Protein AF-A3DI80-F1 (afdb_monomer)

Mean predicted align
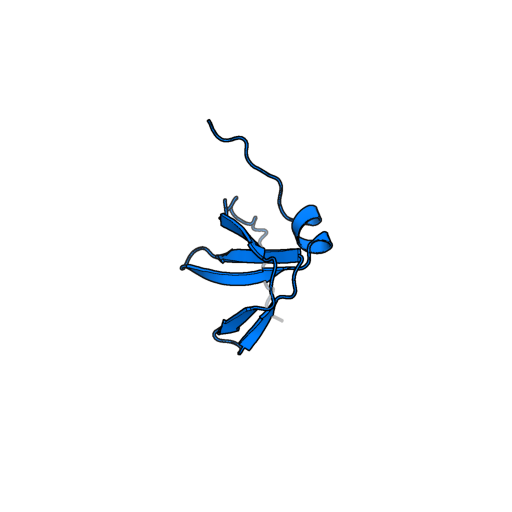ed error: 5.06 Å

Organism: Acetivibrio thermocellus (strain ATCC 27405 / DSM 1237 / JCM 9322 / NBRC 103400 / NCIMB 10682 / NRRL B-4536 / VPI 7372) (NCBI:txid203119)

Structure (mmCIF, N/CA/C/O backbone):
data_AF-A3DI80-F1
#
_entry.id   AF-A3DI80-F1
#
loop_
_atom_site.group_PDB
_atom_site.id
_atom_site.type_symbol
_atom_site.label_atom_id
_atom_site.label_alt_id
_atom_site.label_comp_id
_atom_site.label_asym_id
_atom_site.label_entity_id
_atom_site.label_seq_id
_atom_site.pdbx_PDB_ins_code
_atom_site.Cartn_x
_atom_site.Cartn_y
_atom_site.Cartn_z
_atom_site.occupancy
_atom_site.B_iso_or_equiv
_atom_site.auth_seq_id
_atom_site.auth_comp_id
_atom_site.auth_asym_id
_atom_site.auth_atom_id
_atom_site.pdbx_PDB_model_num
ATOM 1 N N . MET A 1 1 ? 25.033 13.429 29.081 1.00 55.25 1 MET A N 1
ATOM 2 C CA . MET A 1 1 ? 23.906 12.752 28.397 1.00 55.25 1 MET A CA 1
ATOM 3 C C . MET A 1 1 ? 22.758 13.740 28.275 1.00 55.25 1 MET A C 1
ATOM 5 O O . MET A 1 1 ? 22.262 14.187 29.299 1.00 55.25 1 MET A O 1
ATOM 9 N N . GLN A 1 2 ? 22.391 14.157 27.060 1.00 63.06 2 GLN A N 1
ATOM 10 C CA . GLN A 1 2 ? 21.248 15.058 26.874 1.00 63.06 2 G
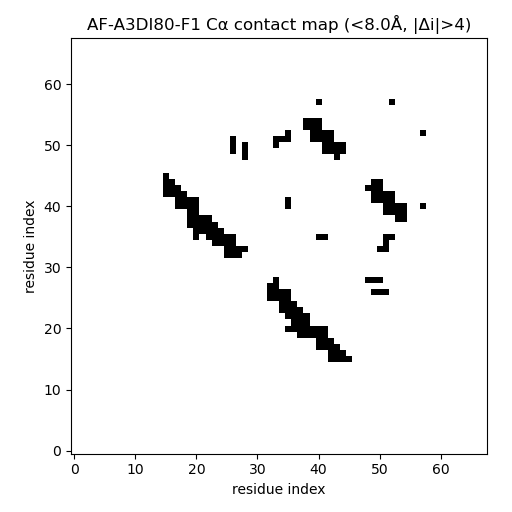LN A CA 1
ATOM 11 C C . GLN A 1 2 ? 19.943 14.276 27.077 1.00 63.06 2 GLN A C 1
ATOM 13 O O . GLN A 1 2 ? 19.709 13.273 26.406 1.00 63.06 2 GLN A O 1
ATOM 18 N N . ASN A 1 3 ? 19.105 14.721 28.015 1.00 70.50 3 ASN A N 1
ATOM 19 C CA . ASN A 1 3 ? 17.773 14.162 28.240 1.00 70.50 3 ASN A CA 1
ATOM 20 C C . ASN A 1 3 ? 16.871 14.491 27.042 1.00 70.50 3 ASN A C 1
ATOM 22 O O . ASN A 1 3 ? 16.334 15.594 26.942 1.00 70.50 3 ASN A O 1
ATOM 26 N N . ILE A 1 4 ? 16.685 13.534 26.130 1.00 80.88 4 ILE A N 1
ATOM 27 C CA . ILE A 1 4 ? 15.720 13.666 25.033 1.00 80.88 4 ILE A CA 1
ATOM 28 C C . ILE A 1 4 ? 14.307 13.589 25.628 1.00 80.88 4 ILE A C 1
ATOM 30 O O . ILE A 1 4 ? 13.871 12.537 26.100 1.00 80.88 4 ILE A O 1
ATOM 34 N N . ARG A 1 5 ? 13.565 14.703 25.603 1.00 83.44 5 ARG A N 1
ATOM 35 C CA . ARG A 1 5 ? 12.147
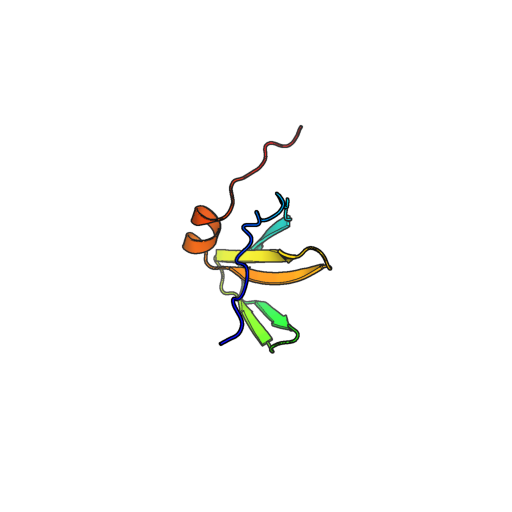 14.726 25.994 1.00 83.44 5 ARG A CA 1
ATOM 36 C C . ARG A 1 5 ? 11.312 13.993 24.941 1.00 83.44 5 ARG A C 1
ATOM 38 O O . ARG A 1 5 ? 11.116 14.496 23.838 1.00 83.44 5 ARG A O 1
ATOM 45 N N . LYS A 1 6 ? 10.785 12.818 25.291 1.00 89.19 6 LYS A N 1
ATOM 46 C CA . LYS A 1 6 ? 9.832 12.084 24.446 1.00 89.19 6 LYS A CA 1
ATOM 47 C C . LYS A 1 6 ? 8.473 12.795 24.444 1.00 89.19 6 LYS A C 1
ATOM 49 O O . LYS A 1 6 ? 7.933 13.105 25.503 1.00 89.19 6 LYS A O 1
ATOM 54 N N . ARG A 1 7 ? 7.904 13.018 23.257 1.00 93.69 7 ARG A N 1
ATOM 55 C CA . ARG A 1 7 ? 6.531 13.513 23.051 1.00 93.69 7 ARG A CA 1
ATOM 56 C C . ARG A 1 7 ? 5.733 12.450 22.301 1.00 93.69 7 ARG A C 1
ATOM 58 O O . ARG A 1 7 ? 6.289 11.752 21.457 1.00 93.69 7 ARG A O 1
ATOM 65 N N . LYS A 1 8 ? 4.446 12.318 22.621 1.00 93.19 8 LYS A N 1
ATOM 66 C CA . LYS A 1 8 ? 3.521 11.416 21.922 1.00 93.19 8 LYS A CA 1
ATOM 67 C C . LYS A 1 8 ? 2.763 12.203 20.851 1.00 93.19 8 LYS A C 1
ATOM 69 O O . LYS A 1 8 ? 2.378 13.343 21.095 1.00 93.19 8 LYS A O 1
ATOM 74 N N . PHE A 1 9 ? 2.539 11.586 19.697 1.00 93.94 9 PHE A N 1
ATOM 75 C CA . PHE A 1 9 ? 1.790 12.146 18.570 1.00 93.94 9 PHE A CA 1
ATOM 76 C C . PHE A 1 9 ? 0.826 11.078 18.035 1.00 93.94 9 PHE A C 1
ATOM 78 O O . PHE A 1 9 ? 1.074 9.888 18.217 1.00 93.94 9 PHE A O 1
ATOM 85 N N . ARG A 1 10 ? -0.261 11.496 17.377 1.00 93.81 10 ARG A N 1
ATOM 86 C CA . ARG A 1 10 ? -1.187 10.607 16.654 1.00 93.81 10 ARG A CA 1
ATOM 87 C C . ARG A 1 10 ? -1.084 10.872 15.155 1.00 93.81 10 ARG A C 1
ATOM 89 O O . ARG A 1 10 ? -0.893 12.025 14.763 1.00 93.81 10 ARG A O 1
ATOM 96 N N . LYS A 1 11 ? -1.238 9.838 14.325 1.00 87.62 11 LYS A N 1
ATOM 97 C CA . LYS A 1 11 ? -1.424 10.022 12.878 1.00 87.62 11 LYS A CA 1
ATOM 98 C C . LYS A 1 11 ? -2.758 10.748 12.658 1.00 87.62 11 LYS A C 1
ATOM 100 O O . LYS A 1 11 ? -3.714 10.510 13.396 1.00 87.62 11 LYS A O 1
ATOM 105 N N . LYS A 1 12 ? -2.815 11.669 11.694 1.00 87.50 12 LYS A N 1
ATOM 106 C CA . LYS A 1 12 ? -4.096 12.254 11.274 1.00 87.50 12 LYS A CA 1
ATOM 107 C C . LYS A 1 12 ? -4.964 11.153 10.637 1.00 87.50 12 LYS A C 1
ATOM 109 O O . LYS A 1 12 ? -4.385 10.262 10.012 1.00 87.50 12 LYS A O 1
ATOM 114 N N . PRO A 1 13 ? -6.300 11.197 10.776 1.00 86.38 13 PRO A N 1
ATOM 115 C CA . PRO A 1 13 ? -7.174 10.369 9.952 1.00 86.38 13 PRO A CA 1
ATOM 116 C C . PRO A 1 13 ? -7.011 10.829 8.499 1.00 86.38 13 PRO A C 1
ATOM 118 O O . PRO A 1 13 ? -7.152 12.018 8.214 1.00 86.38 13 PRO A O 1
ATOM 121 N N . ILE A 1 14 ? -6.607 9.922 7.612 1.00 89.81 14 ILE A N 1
■ ■ ■ ■ ■
When you copy the data above, keep each line exact and omit the pictures.

Answer space:
Protein AF-A3DI80-F1 (afdb_monomer)

Mean predicted align
ed error: 5.06 Å

Organism: Acetivibrio thermocellus (strain ATCC 27405 / DSM 1237 / JCM 9322 / NBRC 103400 / NCIMB 10682 / NRRL B-4536 / VPI 7372) (NCBI:txid203119)

Structure (mmCIF, N/CA/C/O backbone):
data_AF-A3DI80-F1
#
_entry.id   AF-A3DI80-F1
#
loop_
_atom_site.group_PDB
_atom_site.id
_atom_site.type_symbol
_atom_site.label_atom_id
_atom_site.label_alt_id
_atom_site.label_comp_id
_atom_site.label_asym_id
_atom_site.label_entity_id
_atom_site.label_seq_id
_atom_site.pdbx_PDB_ins_code
_atom_site.Cartn_x
_atom_site.Cartn_y
_atom_site.Cartn_z
_atom_site.occupancy
_atom_site.B_iso_or_equiv
_atom_site.auth_seq_id
_atom_site.auth_comp_id
_atom_site.auth_asym_id
_atom_site.auth_atom_id
_atom_site.pdbx_PDB_model_num
ATOM 1 N N . MET A 1 1 ? 25.033 13.429 29.081 1.00 55.25 1 MET A N 1
ATOM 2 C CA . MET A 1 1 ? 23.906 12.752 28.397 1.00 55.25 1 MET A CA 1
ATOM 3 C C . MET A 1 1 ? 22.758 13.740 28.275 1.00 55.25 1 MET A C 1
ATOM 5 O O . MET A 1 1 ? 22.262 14.187 29.299 1.00 55.25 1 MET A O 1
ATOM 9 N N . GLN A 1 2 ? 22.391 14.157 27.060 1.00 63.06 2 GLN A N 1
ATOM 10 C CA . GLN A 1 2 ? 21.248 15.058 26.874 1.00 63.06 2 G
LN A CA 1
ATOM 11 C C . GLN A 1 2 ? 19.943 14.276 27.077 1.00 63.06 2 GLN A C 1
ATOM 13 O O . GLN A 1 2 ? 19.709 13.273 26.406 1.00 63.06 2 GLN A O 1
ATOM 18 N N . ASN A 1 3 ? 19.105 14.721 28.015 1.00 70.50 3 ASN A N 1
ATOM 19 C CA . ASN A 1 3 ? 17.773 14.162 28.240 1.00 70.50 3 ASN A CA 1
ATOM 20 C C . ASN A 1 3 ? 16.871 14.491 27.042 1.00 70.50 3 ASN A C 1
ATOM 22 O O . ASN A 1 3 ? 16.334 15.594 26.942 1.00 70.50 3 ASN A O 1
ATOM 26 N N . ILE A 1 4 ? 16.685 13.534 26.130 1.00 80.88 4 ILE A N 1
ATOM 27 C CA . ILE A 1 4 ? 15.720 13.666 25.033 1.00 80.88 4 ILE A CA 1
ATOM 28 C C . ILE A 1 4 ? 14.307 13.589 25.628 1.00 80.88 4 ILE A C 1
ATOM 30 O O . ILE A 1 4 ? 13.871 12.537 26.100 1.00 80.88 4 ILE A O 1
ATOM 34 N N . ARG A 1 5 ? 13.565 14.703 25.603 1.00 83.44 5 ARG A N 1
ATOM 35 C CA . ARG A 1 5 ? 12.147
 14.726 25.994 1.00 83.44 5 ARG A CA 1
ATOM 36 C C . ARG A 1 5 ? 11.312 13.993 24.941 1.00 83.44 5 ARG A C 1
ATOM 38 O O . ARG A 1 5 ? 11.116 14.496 23.838 1.00 83.44 5 ARG A O 1
ATOM 45 N N . LYS A 1 6 ? 10.785 12.818 25.291 1.00 89.19 6 LYS A N 1
ATOM 46 C CA . LYS A 1 6 ? 9.832 12.084 24.446 1.00 89.19 6 LYS A CA 1
ATOM 47 C C . LYS A 1 6 ? 8.473 12.795 24.444 1.00 89.19 6 LYS A C 1
ATOM 49 O O . LYS A 1 6 ? 7.933 13.105 25.503 1.00 89.19 6 LYS A O 1
ATOM 54 N N . ARG A 1 7 ? 7.904 13.018 23.257 1.00 93.69 7 ARG A N 1
ATOM 55 C CA . ARG A 1 7 ? 6.531 13.513 23.051 1.00 93.69 7 ARG A CA 1
ATOM 56 C C . ARG A 1 7 ? 5.733 12.450 22.301 1.00 93.69 7 ARG A C 1
ATOM 58 O O . ARG A 1 7 ? 6.289 11.752 21.457 1.00 93.69 7 ARG A O 1
ATOM 65 N N . LYS A 1 8 ? 4.446 12.318 22.621 1.00 93.19 8 LYS A N 1
ATOM 66 C CA . LYS A 1 8 ? 3.521 11.416 21.922 1.00 93.19 8 LYS A CA 1
ATOM 67 C C . LYS A 1 8 ? 2.763 12.203 20.851 1.00 93.19 8 LYS A C 1
ATOM 69 O O . LYS A 1 8 ? 2.378 13.343 21.095 1.00 93.19 8 LYS A O 1
ATOM 74 N N . PHE A 1 9 ? 2.539 11.586 19.697 1.00 93.94 9 PHE A N 1
ATOM 75 C CA . PHE A 1 9 ? 1.790 12.146 18.570 1.00 93.94 9 PHE A CA 1
ATOM 76 C C . PHE A 1 9 ? 0.826 11.078 18.035 1.00 93.94 9 PHE A C 1
ATOM 78 O O . PHE A 1 9 ? 1.074 9.888 18.217 1.00 93.94 9 PHE A O 1
ATOM 85 N N . ARG A 1 10 ? -0.261 11.496 17.377 1.00 93.81 10 ARG A N 1
ATOM 86 C CA . ARG A 1 10 ? -1.187 10.607 16.654 1.00 93.81 10 ARG A CA 1
ATOM 87 C C . ARG A 1 10 ? -1.084 10.872 15.155 1.00 93.81 10 ARG A C 1
ATOM 89 O O . ARG A 1 10 ? -0.893 12.025 14.763 1.00 93.81 10 ARG A O 1
ATOM 96 N N . LYS A 1 11 ? -1.238 9.838 14.325 1.00 87.62 11 LYS A N 1
ATOM 97 C CA . LYS A 1 11 ? -1.424 10.022 12.878 1.00 87.62 11 LYS A CA 1
ATOM 98 C C . LYS A 1 11 ? -2.758 10.748 12.658 1.00 87.62 11 LYS A C 1
ATOM 100 O O . LYS A 1 11 ? -3.714 10.510 13.396 1.00 87.62 11 LYS A O 1
ATOM 105 N N . LYS A 1 12 ? -2.815 11.669 11.694 1.00 87.50 12 LYS A N 1
ATOM 106 C CA . LYS A 1 12 ? -4.096 12.254 11.274 1.00 87.50 12 LYS A CA 1
ATOM 107 C C . LYS A 1 12 ? -4.964 11.153 10.637 1.00 87.50 12 LYS A C 1
ATOM 109 O O . LYS A 1 12 ? -4.385 10.262 10.012 1.00 87.50 12 LYS A O 1
ATOM 114 N N . PRO A 1 13 ? -6.300 11.197 10.776 1.00 86.38 13 PRO A N 1
ATOM 115 C CA . PRO A 1 13 ? -7.174 10.369 9.952 1.00 86.38 13 PRO A CA 1
ATOM 116 C C . PRO A 1 13 ? -7.011 10.829 8.499 1.00 86.38 13 PRO A C 1
ATOM 118 O O . PRO A 1 13 ? -7.152 12.018 8.214 1.00 86.38 13 PRO A O 1
ATOM 121 N N . ILE A 1 14 ? -6.607 9.922 7.612 1.00 89.81 14 ILE A N 1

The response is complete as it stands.